赵泽涛站在阳台上,依旧两手撑着阳台,做着他习惯性的动作。把烟送到嘴边深深吸了一口。目光落在球场边缘那个熟悉的身影上。
冯媛站在划线外面,旁边站着两个女生。她正踮着脚往场上张望。偶尔偏头跟身边人说了句什么,嘴角弯了一下又收回去。
此刻作为一个局外人,他所处的位置仿佛是一个上帝视角。
场上的画面尽收眼底。
他正看着她。忽然从场边冒出来一个卷毛男生,顶着一头茂密得像泰迪的卷发,朝着冯媛的方向跑过去。赵泽涛起初以为他只是路过。
直到看见那男生停在冯媛面前,不知道说了什么,惹得冯媛连连笑,还在他肩膀上打了一下。力道不大,但那男生的身体顺势晃了晃,笑得眼睛都眯成两条缝。
赵泽涛眯起眼睛,看向不远处靠近冯媛的那个男生,眼神迷离,带着说不清的晦暗。右手食指和中指之间夹着的猩红燃到了尽头,烟灰积了长长一截。
楼下球场上的欢呼声一波接一波,他什么都没听见。随意将烟灰抖了抖,又放进嘴里,深深得吸了一口。
低着头,缓缓的将刚刚吸入的烟,像叹气一般从鼻子里带出来。似乎要把所有晦暗的情绪都吸进嘴里,再咽进肚里。
直到那截烟灰燃尽,将烟蒂塞进栏杆上的易拉罐里。收回视线。
球场上,盛靳早已脱下黑色卫衣,此刻只剩下里面的一件白色背心。手臂上的肌肉线条随着他的动作若隐若现,汗水沿着肱二头肌的弧度往下淌。
他在球场上迎着吹过来的凉风奔跑、跳跃,每一个动作都充满了力量与速度。看他打起来丝毫不费劲,仿佛不知疲倦。
其他同学就没这么洒脱了。这场比赛不在计划之中,大家穿的都是私服。虽然也没穿得多厚,但对于打球来说还是累赘。
长袖的袖口碍着手腕发力,牛仔裤的裤脚磨着膝盖。有人把裤腿往上拽到小腿中间,跑起来的时候裤腿又滑回去了。
梁言也只穿了一件长袖。此刻那件衣服被汗洇湿了一半,黏在后背上,格外难受。
他拽了拽领口让它不那么贴肉,但没什么用。他没法像盛靳那样把衣服脱了,他里面什么都没穿。

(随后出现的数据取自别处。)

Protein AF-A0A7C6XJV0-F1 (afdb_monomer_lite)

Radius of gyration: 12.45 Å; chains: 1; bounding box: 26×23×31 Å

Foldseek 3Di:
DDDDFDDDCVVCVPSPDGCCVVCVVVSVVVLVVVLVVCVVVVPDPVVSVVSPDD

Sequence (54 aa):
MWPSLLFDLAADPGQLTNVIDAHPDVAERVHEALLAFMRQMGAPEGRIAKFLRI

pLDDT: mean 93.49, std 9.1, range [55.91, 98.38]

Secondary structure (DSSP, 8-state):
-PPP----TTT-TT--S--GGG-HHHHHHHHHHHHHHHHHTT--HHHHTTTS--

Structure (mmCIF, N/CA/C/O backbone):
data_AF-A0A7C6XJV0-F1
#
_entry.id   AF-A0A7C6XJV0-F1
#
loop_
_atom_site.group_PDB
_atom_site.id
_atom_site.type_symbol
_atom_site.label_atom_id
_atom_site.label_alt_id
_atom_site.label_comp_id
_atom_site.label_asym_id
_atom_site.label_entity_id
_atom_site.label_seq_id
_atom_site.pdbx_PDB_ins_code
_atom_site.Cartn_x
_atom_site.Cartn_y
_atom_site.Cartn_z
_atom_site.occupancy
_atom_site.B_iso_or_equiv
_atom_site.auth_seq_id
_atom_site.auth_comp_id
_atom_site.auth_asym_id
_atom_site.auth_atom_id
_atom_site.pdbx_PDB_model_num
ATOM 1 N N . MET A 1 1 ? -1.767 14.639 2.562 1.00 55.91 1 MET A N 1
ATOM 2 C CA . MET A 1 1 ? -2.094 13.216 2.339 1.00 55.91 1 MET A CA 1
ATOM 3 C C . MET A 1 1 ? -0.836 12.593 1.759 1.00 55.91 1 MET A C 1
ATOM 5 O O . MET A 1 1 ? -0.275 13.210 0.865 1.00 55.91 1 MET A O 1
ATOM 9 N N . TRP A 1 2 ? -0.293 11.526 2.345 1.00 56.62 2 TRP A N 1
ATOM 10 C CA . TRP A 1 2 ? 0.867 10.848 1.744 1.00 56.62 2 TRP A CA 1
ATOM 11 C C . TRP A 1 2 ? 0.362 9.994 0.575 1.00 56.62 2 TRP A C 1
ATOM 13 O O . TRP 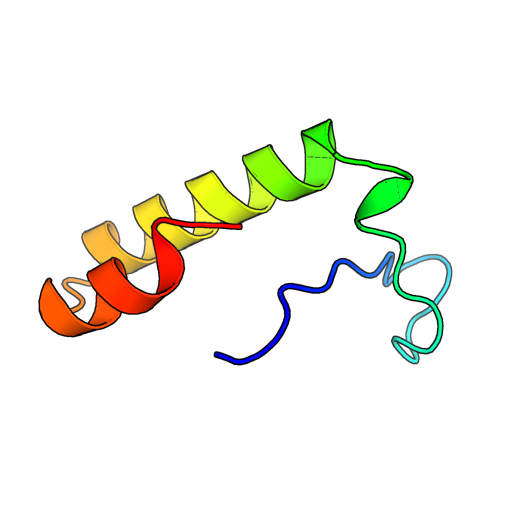A 1 2 ? -0.717 9.420 0.724 1.00 56.62 2 TRP A O 1
ATOM 23 N N . PRO A 1 3 ? 1.060 9.952 -0.572 1.00 76.25 3 PRO A N 1
ATOM 24 C CA . PRO A 1 3 ? 0.618 9.148 -1.704 1.00 76.25 3 PRO A CA 1
ATOM 25 C C . PRO A 1 3 ? 0.715 7.656 -1.364 1.00 76.25 3 PRO A C 1
ATOM 27 O O . PRO A 1 3 ? 1.700 7.218 -0.765 1.00 76.25 3 PRO A O 1
ATOM 30 N N . SER A 1 4 ? -0.305 6.889 -1.742 1.00 88.69 4 SER A N 1
ATOM 31 C CA . SER A 1 4 ? -0.253 5.427 -1.729 1.00 88.69 4 SER A CA 1
ATOM 32 C C . SER A 1 4 ? 0.708 4.958 -2.821 1.00 88.69 4 SER A C 1
ATOM 34 O O . SER A 1 4 ? 0.651 5.457 -3.943 1.00 88.69 4 SER A O 1
ATOM 36 N N . LEU A 1 5 ? 1.603 4.025 -2.498 1.00 94.81 5 LEU A N 1
ATOM 37 C CA . LEU A 1 5 ? 2.593 3.480 -3.430 1.00 94.81 5 LEU A CA 1
ATOM 38 C C . LEU A 1 5 ? 2.546 1.952 -3.386 1.00 94.81 5 LEU A C 1
ATOM 40 O O . LEU A 1 5 ? 2.278 1.371 -2.330 1.00 94.81 5 LEU A O 1
ATOM 44 N N . LEU A 1 6 ? 2.840 1.314 -4.517 1.00 96.44 6 LEU A N 1
ATOM 45 C CA . LEU A 1 6 ? 2.968 -0.136 -4.633 1.00 96.44 6 LEU A CA 1
ATOM 46 C C . LEU A 1 6 ? 4.318 -0.464 -5.270 1.00 96.44 6 LEU A C 1
ATOM 48 O O . LEU A 1 6 ? 4.672 0.117 -6.293 1.00 96.44 6 LEU A O 1
ATOM 52 N N . PHE A 1 7 ? 5.045 -1.411 -4.681 1.00 97.94 7 PHE A N 1
ATOM 53 C CA . PHE A 1 7 ? 6.360 -1.845 -5.150 1.00 97.94 7 PHE A CA 1
ATOM 54 C C . PHE A 1 7 ? 6.406 -3.367 -5.273 1.00 97.94 7 PHE A C 1
ATOM 56 O O . PHE A 1 7 ? 5.938 -4.077 -4.379 1.00 97.94 7 PHE A O 1
ATOM 63 N N . ASP A 1 8 ? 7.012 -3.863 -6.350 1.00 97.88 8 ASP A N 1
ATOM 64 C CA . ASP A 1 8 ? 7.365 -5.274 -6.489 1.00 97.88 8 ASP A CA 1
ATOM 65 C C . ASP A 1 8 ? 8.747 -5.503 -5.875 1.00 97.88 8 ASP A C 1
ATOM 67 O O . ASP A 1 8 ? 9.767 -5.217 -6.490 1.00 97.88 8 ASP A O 1
ATOM 71 N N . LEU A 1 9 ? 8.790 -6.033 -4.654 1.00 97.56 9 LEU A N 1
ATOM 72 C CA . LEU A 1 9 ? 10.049 -6.250 -3.937 1.00 97.56 9 LEU A CA 1
ATOM 73 C C . LEU A 1 9 ? 10.904 -7.384 -4.518 1.00 97.56 9 LEU A C 1
ATOM 75 O O . LEU A 1 9 ? 12.084 -7.470 -4.181 1.00 97.56 9 LEU A O 1
ATOM 79 N N . ALA A 1 10 ? 10.335 -8.269 -5.343 1.00 97.75 10 ALA A N 1
ATOM 80 C CA . ALA A 1 10 ? 11.101 -9.335 -5.982 1.00 97.75 10 ALA A CA 1
ATOM 81 C C . ALA A 1 10 ? 11.902 -8.790 -7.173 1.00 97.75 10 ALA A C 1
ATOM 83 O O . ALA A 1 10 ? 13.063 -9.160 -7.351 1.00 97.75 10 ALA A O 1
ATOM 84 N N . ALA A 1 11 ? 11.292 -7.900 -7.961 1.00 97.44 11 ALA A N 1
ATOM 85 C CA . ALA A 1 11 ? 11.933 -7.249 -9.104 1.00 97.44 11 ALA A CA 1
ATOM 86 C C . ALA A 1 11 ?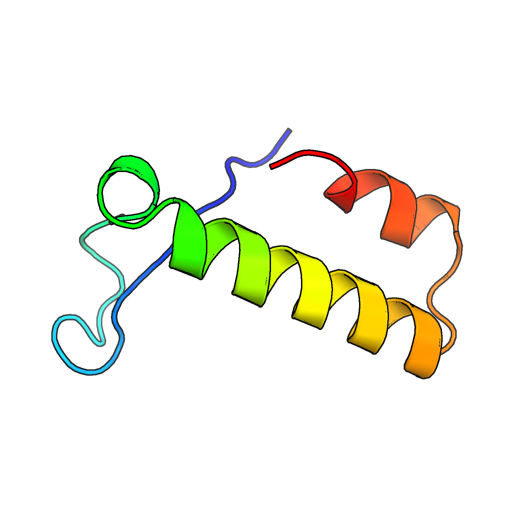 12.708 -5.974 -8.721 1.00 97.44 11 ALA A C 1
ATOM 88 O O . ALA A 1 11 ? 13.739 -5.675 -9.322 1.00 97.44 11 ALA A O 1
ATOM 89 N N . ASP A 1 12 ? 12.234 -5.243 -7.712 1.00 98.00 12 ASP A N 1
ATOM 90 C CA . ASP A 1 12 ? 12.788 -3.977 -7.230 1.00 98.00 12 ASP A CA 1
ATOM 91 C C . ASP A 1 12 ? 12.848 -3.935 -5.686 1.00 98.00 12 ASP A C 1
ATOM 93 O O . ASP A 1 12 ? 12.066 -3.241 -5.023 1.00 98.00 12 ASP A O 1
ATOM 97 N N . PRO A 1 13 ? 13.816 -4.647 -5.074 1.00 97.81 13 PRO A N 1
ATOM 98 C CA . PRO A 1 13 ? 14.020 -4.625 -3.625 1.00 97.81 13 PRO A CA 1
ATOM 99 C C . PRO A 1 13 ? 14.298 -3.221 -3.062 1.00 97.81 13 PRO A C 1
ATOM 101 O O . PRO A 1 13 ? 14.116 -2.987 -1.867 1.00 97.81 13 PRO A O 1
ATOM 104 N N . GLY A 1 14 ? 14.766 -2.298 -3.912 1.00 98.00 14 GLY A N 1
ATOM 105 C CA . GLY A 1 14 ? 15.078 -0.918 -3.556 1.00 98.00 14 GLY A CA 1
ATOM 106 C C . GLY A 1 14 ? 13.865 0.011 -3.514 1.00 98.00 14 GLY A C 1
ATOM 107 O O . GLY A 1 14 ? 14.023 1.144 -3.062 1.00 98.00 14 GLY A O 1
ATOM 108 N N . GLN A 1 15 ? 12.682 -0.449 -3.946 1.00 97.69 15 GLN A N 1
ATOM 109 C CA . GLN A 1 15 ? 11.449 0.351 -3.998 1.00 97.69 15 GLN A CA 1
ATOM 110 C C . GLN A 1 15 ? 11.633 1.656 -4.792 1.00 97.69 15 GLN A C 1
ATOM 112 O O . GLN A 1 15 ? 11.169 2.727 -4.397 1.00 97.69 15 GLN A O 1
ATOM 117 N N . LEU A 1 16 ? 12.364 1.585 -5.900 1.00 98.00 16 LEU A N 1
ATOM 118 C CA . LEU A 1 16 ? 12.689 2.736 -6.740 1.00 98.00 16 LEU A CA 1
ATOM 119 C C . LEU A 1 16 ? 11.573 3.052 -7.743 1.00 98.00 16 LEU A C 1
ATOM 121 O O . LEU A 1 16 ? 11.427 4.201 -8.162 1.00 98.00 16 LEU A O 1
ATOM 125 N N . THR A 1 17 ? 10.777 2.051 -8.115 1.00 97.88 17 THR A N 1
ATOM 126 C CA . THR A 1 17 ? 9.747 2.140 -9.150 1.00 97.88 17 THR A CA 1
ATOM 127 C C . THR A 1 17 ? 8.373 1.881 -8.552 1.00 97.88 17 THR A C 1
ATOM 129 O O . THR A 1 17 ? 8.004 0.745 -8.267 1.00 97.88 17 THR A O 1
ATOM 132 N N . ASN A 1 18 ? 7.586 2.943 -8.384 1.00 97.44 18 ASN A N 1
ATOM 133 C CA . ASN A 1 18 ? 6.180 2.805 -8.020 1.00 97.44 18 ASN A CA 1
ATOM 134 C C . ASN A 1 18 ? 5.391 2.220 -9.200 1.00 97.44 18 ASN A C 1
ATOM 136 O O . ASN A 1 18 ? 5.397 2.790 -10.291 1.00 97.44 18 ASN A O 1
ATOM 140 N N . VAL A 1 19 ? 4.683 1.120 -8.964 1.00 97.38 19 VAL A N 1
ATOM 141 C CA . VAL A 1 19 ? 3.911 0.389 -9.979 1.00 97.38 19 VAL A CA 1
ATOM 142 C C . VAL A 1 19 ? 2.403 0.392 -9.703 1.00 97.38 19 VAL A C 1
ATOM 144 O O . VAL A 1 19 ? 1.668 -0.403 -10.284 1.00 97.38 19 VAL A O 1
ATOM 147 N N . ILE A 1 20 ? 1.920 1.278 -8.823 1.00 96.25 20 ILE A N 1
ATOM 148 C CA . ILE A 1 20 ? 0.513 1.296 -8.386 1.00 96.25 20 ILE A CA 1
ATOM 149 C C . IL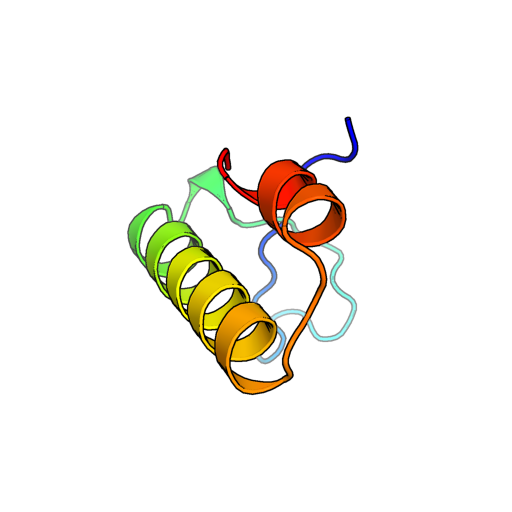E A 1 20 ? -0.485 1.451 -9.544 1.00 96.25 20 ILE A C 1
ATOM 151 O O . ILE A 1 20 ? -1.452 0.698 -9.613 1.00 96.25 20 ILE A O 1
ATOM 155 N N . ASP A 1 21 ? -0.207 2.340 -10.501 1.00 96.06 21 ASP A N 1
ATOM 156 C CA . ASP A 1 21 ? -1.088 2.585 -11.652 1.00 96.06 21 ASP A CA 1
ATOM 157 C C . ASP A 1 21 ? -1.076 1.425 -12.661 1.00 96.06 21 ASP A C 1
ATOM 159 O O . ASP A 1 21 ? -2.029 1.238 -13.416 1.00 96.06 21 ASP A O 1
ATOM 163 N N . ALA A 1 22 ? 0.002 0.634 -12.678 1.00 97.62 22 ALA A N 1
ATOM 164 C CA . ALA A 1 22 ? 0.143 -0.520 -13.562 1.00 97.62 22 ALA A CA 1
ATOM 165 C C . ALA A 1 22 ? -0.567 -1.774 -13.019 1.00 97.62 22 ALA A C 1
ATOM 167 O O . ALA A 1 22 ? -0.888 -2.674 -13.796 1.00 97.62 22 ALA A O 1
ATOM 168 N N . HIS A 1 23 ? -0.825 -1.832 -11.707 1.00 96.69 23 HIS A N 1
ATOM 169 C CA . HIS A 1 23 ? -1.424 -2.986 -11.028 1.00 96.69 23 HIS A CA 1
ATOM 170 C C . HIS A 1 23 ? -2.543 -2.566 -10.052 1.00 96.69 23 HIS A C 1
ATOM 172 O O . HIS A 1 23 ? -2.421 -2.781 -8.839 1.00 96.69 23 HIS A O 1
ATOM 178 N N . PRO A 1 24 ? -3.644 -1.965 -10.548 1.00 95.62 24 PRO A N 1
ATOM 179 C CA . PRO A 1 24 ? -4.717 -1.445 -9.694 1.00 95.62 24 PRO A CA 1
ATOM 180 C C . PRO A 1 24 ? -5.421 -2.539 -8.874 1.00 95.62 24 PRO A C 1
ATOM 182 O O . PRO A 1 24 ? -5.819 -2.303 -7.736 1.00 95.62 24 PRO A O 1
ATOM 185 N N . ASP A 1 25 ? -5.517 -3.756 -9.410 1.00 96.88 25 ASP A N 1
ATOM 186 C CA . ASP A 1 25 ? -6.089 -4.923 -8.732 1.00 96.88 25 ASP A CA 1
ATOM 187 C C . ASP A 1 25 ? -5.231 -5.384 -7.540 1.00 96.88 25 ASP A C 1
ATOM 189 O O . ASP A 1 25 ? -5.746 -5.742 -6.477 1.00 96.88 25 ASP A O 1
ATOM 193 N N . VAL A 1 26 ? -3.905 -5.351 -7.688 1.00 96.75 26 VAL A N 1
ATOM 194 C CA . VAL A 1 26 ? -2.971 -5.667 -6.600 1.00 96.75 26 VAL A CA 1
ATOM 195 C C . VAL A 1 26 ? -3.009 -4.572 -5.538 1.00 96.75 26 VAL A C 1
ATOM 197 O O . VAL A 1 26 ? -3.033 -4.887 -4.346 1.00 96.75 26 VAL A O 1
ATOM 200 N N . ALA A 1 27 ? -3.065 -3.306 -5.956 1.00 96.19 27 ALA A N 1
ATOM 201 C CA . ALA A 1 27 ? -3.166 -2.167 -5.051 1.00 96.19 27 ALA A CA 1
ATOM 202 C C . ALA A 1 27 ? -4.418 -2.261 -4.161 1.00 96.19 27 ALA A C 1
ATOM 204 O O . ALA A 1 27 ? -4.304 -2.158 -2.938 1.00 96.19 27 ALA A O 1
ATOM 205 N N . GLU A 1 28 ? -5.584 -2.551 -4.746 1.00 95.25 28 GLU A N 1
ATOM 206 C CA . GLU A 1 28 ? -6.841 -2.734 -4.008 1.00 95.25 28 GLU A CA 1
ATOM 207 C C . GLU A 1 28 ? -6.765 -3.918 -3.032 1.00 95.25 28 GLU A C 1
ATOM 209 O O . GLU A 1 28 ? -7.123 -3.797 -1.860 1.00 95.25 28 GLU A O 1
ATOM 214 N N . ARG A 1 29 ? -6.214 -5.058 -3.461 1.00 97.25 29 ARG A N 1
ATOM 215 C CA . ARG A 1 29 ? -6.073 -6.235 -2.585 1.00 97.25 29 ARG A CA 1
ATOM 216 C C . ARG A 1 29 ? -5.159 -5.980 -1.388 1.00 97.25 29 ARG A C 1
ATOM 218 O O . ARG A 1 29 ? -5.475 -6.410 -0.277 1.00 97.25 29 ARG A O 1
ATOM 225 N N . VAL A 1 30 ? -4.027 -5.309 -1.598 1.00 96.56 30 VAL A N 1
ATOM 226 C CA . VAL A 1 30 ? -3.104 -4.936 -0.512 1.00 96.56 30 VAL A CA 1
ATOM 227 C C . VAL A 1 30 ? -3.759 -3.910 0.412 1.00 96.56 30 VAL A C 1
ATOM 229 O O . VAL A 1 30 ? -3.609 -3.997 1.633 1.00 96.56 30 VAL A O 1
ATOM 232 N N . HIS A 1 31 ? -4.527 -2.979 -0.152 1.00 95.81 31 HIS A N 1
ATOM 233 C CA . HIS A 1 31 ? -5.281 -1.993 0.604 1.00 95.81 31 HIS A CA 1
ATOM 234 C C . HIS A 1 31 ? -6.306 -2.637 1.549 1.00 95.81 31 HIS A C 1
ATOM 236 O O . HIS A 1 31 ? -6.283 -2.375 2.756 1.00 95.81 31 HIS A O 1
ATOM 242 N N . GLU A 1 32 ? -7.140 -3.542 1.039 1.00 96.56 32 GLU A N 1
ATOM 243 C CA . GLU A 1 32 ? -8.122 -4.271 1.848 1.00 96.56 32 GLU A CA 1
ATOM 244 C C . GLU A 1 32 ? -7.450 -5.136 2.923 1.00 96.56 32 GLU A C 1
ATOM 246 O O . GLU A 1 32 ? -7.885 -5.156 4.081 1.00 96.56 32 GLU A O 1
ATOM 251 N N . ALA A 1 33 ? -6.3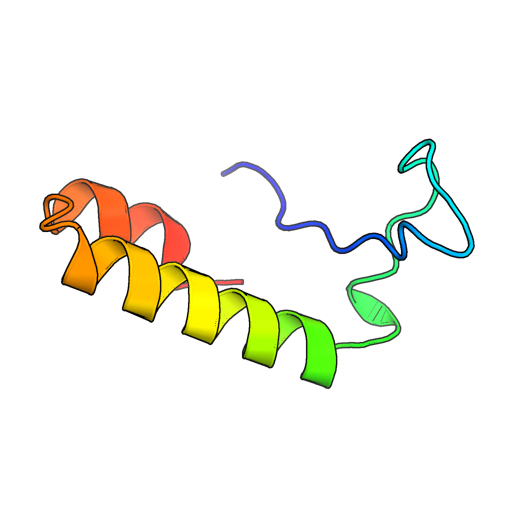33 -5.791 2.586 1.00 97.50 33 ALA A N 1
ATOM 252 C CA . ALA A 1 33 ? -5.549 -6.563 3.549 1.00 97.50 33 ALA A CA 1
ATOM 253 C C . ALA A 1 33 ? -5.000 -5.684 4.689 1.00 97.50 33 ALA A C 1
ATOM 255 O O . ALA A 1 33 ? -5.041 -6.091 5.854 1.00 97.50 33 ALA A O 1
ATOM 256 N N . LEU A 1 34 ? -4.540 -4.465 4.384 1.00 96.00 34 LEU A N 1
ATOM 257 C CA . LEU A 1 34 ? -4.098 -3.498 5.390 1.00 96.00 34 LEU A CA 1
ATOM 258 C C . LEU A 1 34 ? -5.249 -3.097 6.324 1.00 96.00 34 LEU A C 1
ATOM 260 O O . LEU A 1 34 ? -5.076 -3.121 7.545 1.00 96.00 34 LEU A O 1
ATOM 264 N N . LEU A 1 35 ? -6.422 -2.756 5.783 1.00 96.00 35 LEU A N 1
ATOM 265 C CA . LEU A 1 35 ? -7.583 -2.373 6.597 1.00 96.00 35 LEU A CA 1
ATOM 266 C C . LEU A 1 35 ? -8.046 -3.520 7.503 1.00 96.00 35 LEU A C 1
ATOM 268 O O . LEU A 1 35 ? -8.324 -3.300 8.687 1.00 96.00 35 LEU A O 1
ATOM 272 N N . ALA A 1 36 ? -8.099 -4.743 6.970 1.00 97.94 36 ALA A N 1
ATOM 273 C CA . ALA A 1 36 ? -8.435 -5.939 7.736 1.00 97.94 36 ALA A CA 1
ATOM 274 C C . ALA A 1 36 ? -7.434 -6.175 8.878 1.00 97.94 36 ALA A C 1
ATOM 276 O O . ALA A 1 36 ? -7.846 -6.355 10.027 1.00 97.94 36 ALA A O 1
ATOM 277 N N . PHE A 1 37 ? -6.131 -6.081 8.593 1.00 97.94 37 PHE A N 1
ATOM 278 C CA . PHE A 1 37 ? -5.075 -6.199 9.598 1.00 97.94 37 PHE A CA 1
ATOM 279 C C . PHE A 1 37 ? -5.200 -5.133 10.696 1.00 97.94 37 PHE A C 1
ATOM 281 O O . PHE A 1 37 ? -5.133 -5.447 11.884 1.00 97.94 37 PHE A O 1
ATOM 288 N N . MET A 1 38 ? -5.443 -3.872 10.329 1.00 97.50 38 MET A N 1
ATOM 289 C CA . MET A 1 38 ? -5.609 -2.788 11.302 1.00 97.50 38 MET A CA 1
ATOM 290 C C . MET A 1 38 ? -6.796 -3.030 12.241 1.00 97.50 38 MET A C 1
ATOM 292 O O . MET A 1 38 ? -6.660 -2.833 13.450 1.00 97.50 38 MET A O 1
ATOM 296 N N . ARG A 1 39 ? -7.935 -3.488 11.708 1.00 97.56 39 ARG A N 1
ATOM 297 C CA . ARG A 1 39 ? -9.111 -3.855 12.517 1.00 97.56 39 ARG A CA 1
ATOM 298 C C . ARG A 1 39 ? -8.808 -5.030 13.442 1.00 97.56 39 ARG A C 1
ATOM 300 O O . ARG A 1 39 ? -9.123 -4.959 14.626 1.00 97.56 39 ARG A O 1
ATOM 307 N N . GLN A 1 40 ? -8.147 -6.069 12.932 1.00 98.38 40 GLN A N 1
ATOM 308 C CA . GLN A 1 40 ? -7.753 -7.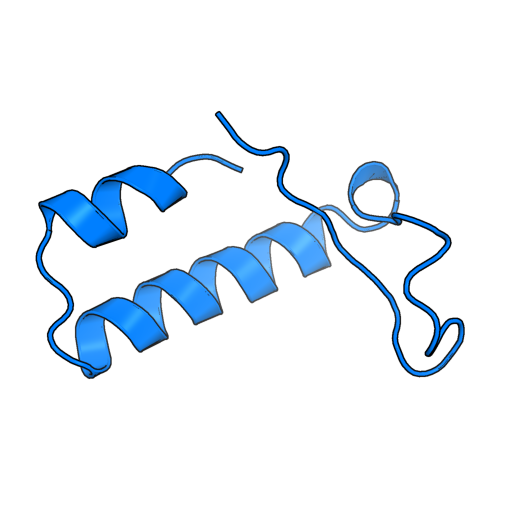241 13.719 1.00 98.38 40 GLN A CA 1
ATOM 309 C C . GLN A 1 40 ? -6.841 -6.868 14.897 1.00 98.38 40 GLN A C 1
ATOM 311 O O . GLN A 1 40 ? -6.990 -7.414 15.987 1.00 98.38 40 GLN A O 1
ATOM 316 N N . MET A 1 41 ? -5.929 -5.915 14.699 1.00 98.25 41 MET A N 1
ATOM 317 C CA . MET A 1 41 ? -5.025 -5.425 15.745 1.00 98.25 41 MET A CA 1
ATOM 318 C C . MET A 1 41 ? -5.668 -4.403 16.697 1.00 98.25 41 MET A C 1
ATOM 320 O O . MET A 1 41 ? -4.988 -3.891 17.586 1.00 98.25 41 MET A O 1
ATOM 324 N N . GLY A 1 42 ? -6.953 -4.077 16.521 1.00 97.81 42 GLY A N 1
ATOM 325 C CA . GLY A 1 42 ? -7.659 -3.103 17.356 1.00 97.81 42 GLY A CA 1
ATOM 326 C C . GLY A 1 42 ? -7.187 -1.662 17.146 1.00 97.81 42 GLY A C 1
ATOM 327 O O . GLY A 1 42 ? -7.200 -0.862 18.084 1.00 97.81 42 GLY A O 1
ATOM 328 N N . ALA A 1 43 ? -6.729 -1.313 15.939 1.00 97.50 43 ALA A N 1
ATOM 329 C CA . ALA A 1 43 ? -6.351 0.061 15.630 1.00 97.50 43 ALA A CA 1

比赛进入白热化阶段,白队忽然集体爆发。梁言和许文浩像两把刀子同时开了刃,一人突内一人打外,连拿六分,分差被拉开到四分。
白队的支持者气势大涨,齐声喊梁言的名字。有人偷偷戳了戳前排一个男生的后背问现在几比几,那个男生头也不回地报了句“白队领先四分了别吵”。
就在大家以为白队胜券在握时,红队换上了秦寿,替掉打得精疲力尽的陈健超。秦寿一上场就接到刘宁的助攻,轻松拿下两分。
比分又咬住了。
只剩最后一分钟,只要白队守住这一轮,比赛就属于他们。
马世超急了,刘宁投篮的时候他扑上去封盖,手拍在了刘宁手腕上。啪的一声,在寂静的几秒里格外清脆。
哈博立刻吹哨叫停,判定马世超打手犯规,红队罚球。
红队毫不犹豫地派出了盛靳。
全场的目光瞬间聚到他身上,刚才还在交头接耳的人全都安静下来了。后排踮着脚的人也不踮了,连场边举着手机录像的女生都屏住了呼吸。
风忽然停了。
李浩氶站在她旁边,双手插在冲锋衣口袋里,目光从场上收回来,偏头看了她一眼。
秦昭盯着罚球线,呼吸都不稳了。他把视线转回场上,用一种很平淡的语气开口:“你上次这么紧张是什么时候。”
秦昭没看他,眼睛还盯着盛靳的背影:“中考体育,跑八百米,你在跑道边上喊我名字的时候。”
李浩氶轻轻笑了一声。然后他说:“那这次不是我喊的。”
球场周围只剩下别班练朗诵的声音,远远的,像一层不相关的背景噪音。
时间仿佛凝固,所有人都屏住呼吸,等待着这关键的一刻。
三次罚球机会。但只剩下最后二十几秒,这就意味着他只有一次机会。
两分球随进,但要赢下比赛,必须投三分。“10、9、8……”
盛靳站在罚球线上。球面和掌心接触的触感,他的手心微微出汗,粗粝的、干燥的。
他深吸一口气。场边的倒计时声已经开始响了,有人在数。他把球举过头顶,膝盖微弯,手腕发力。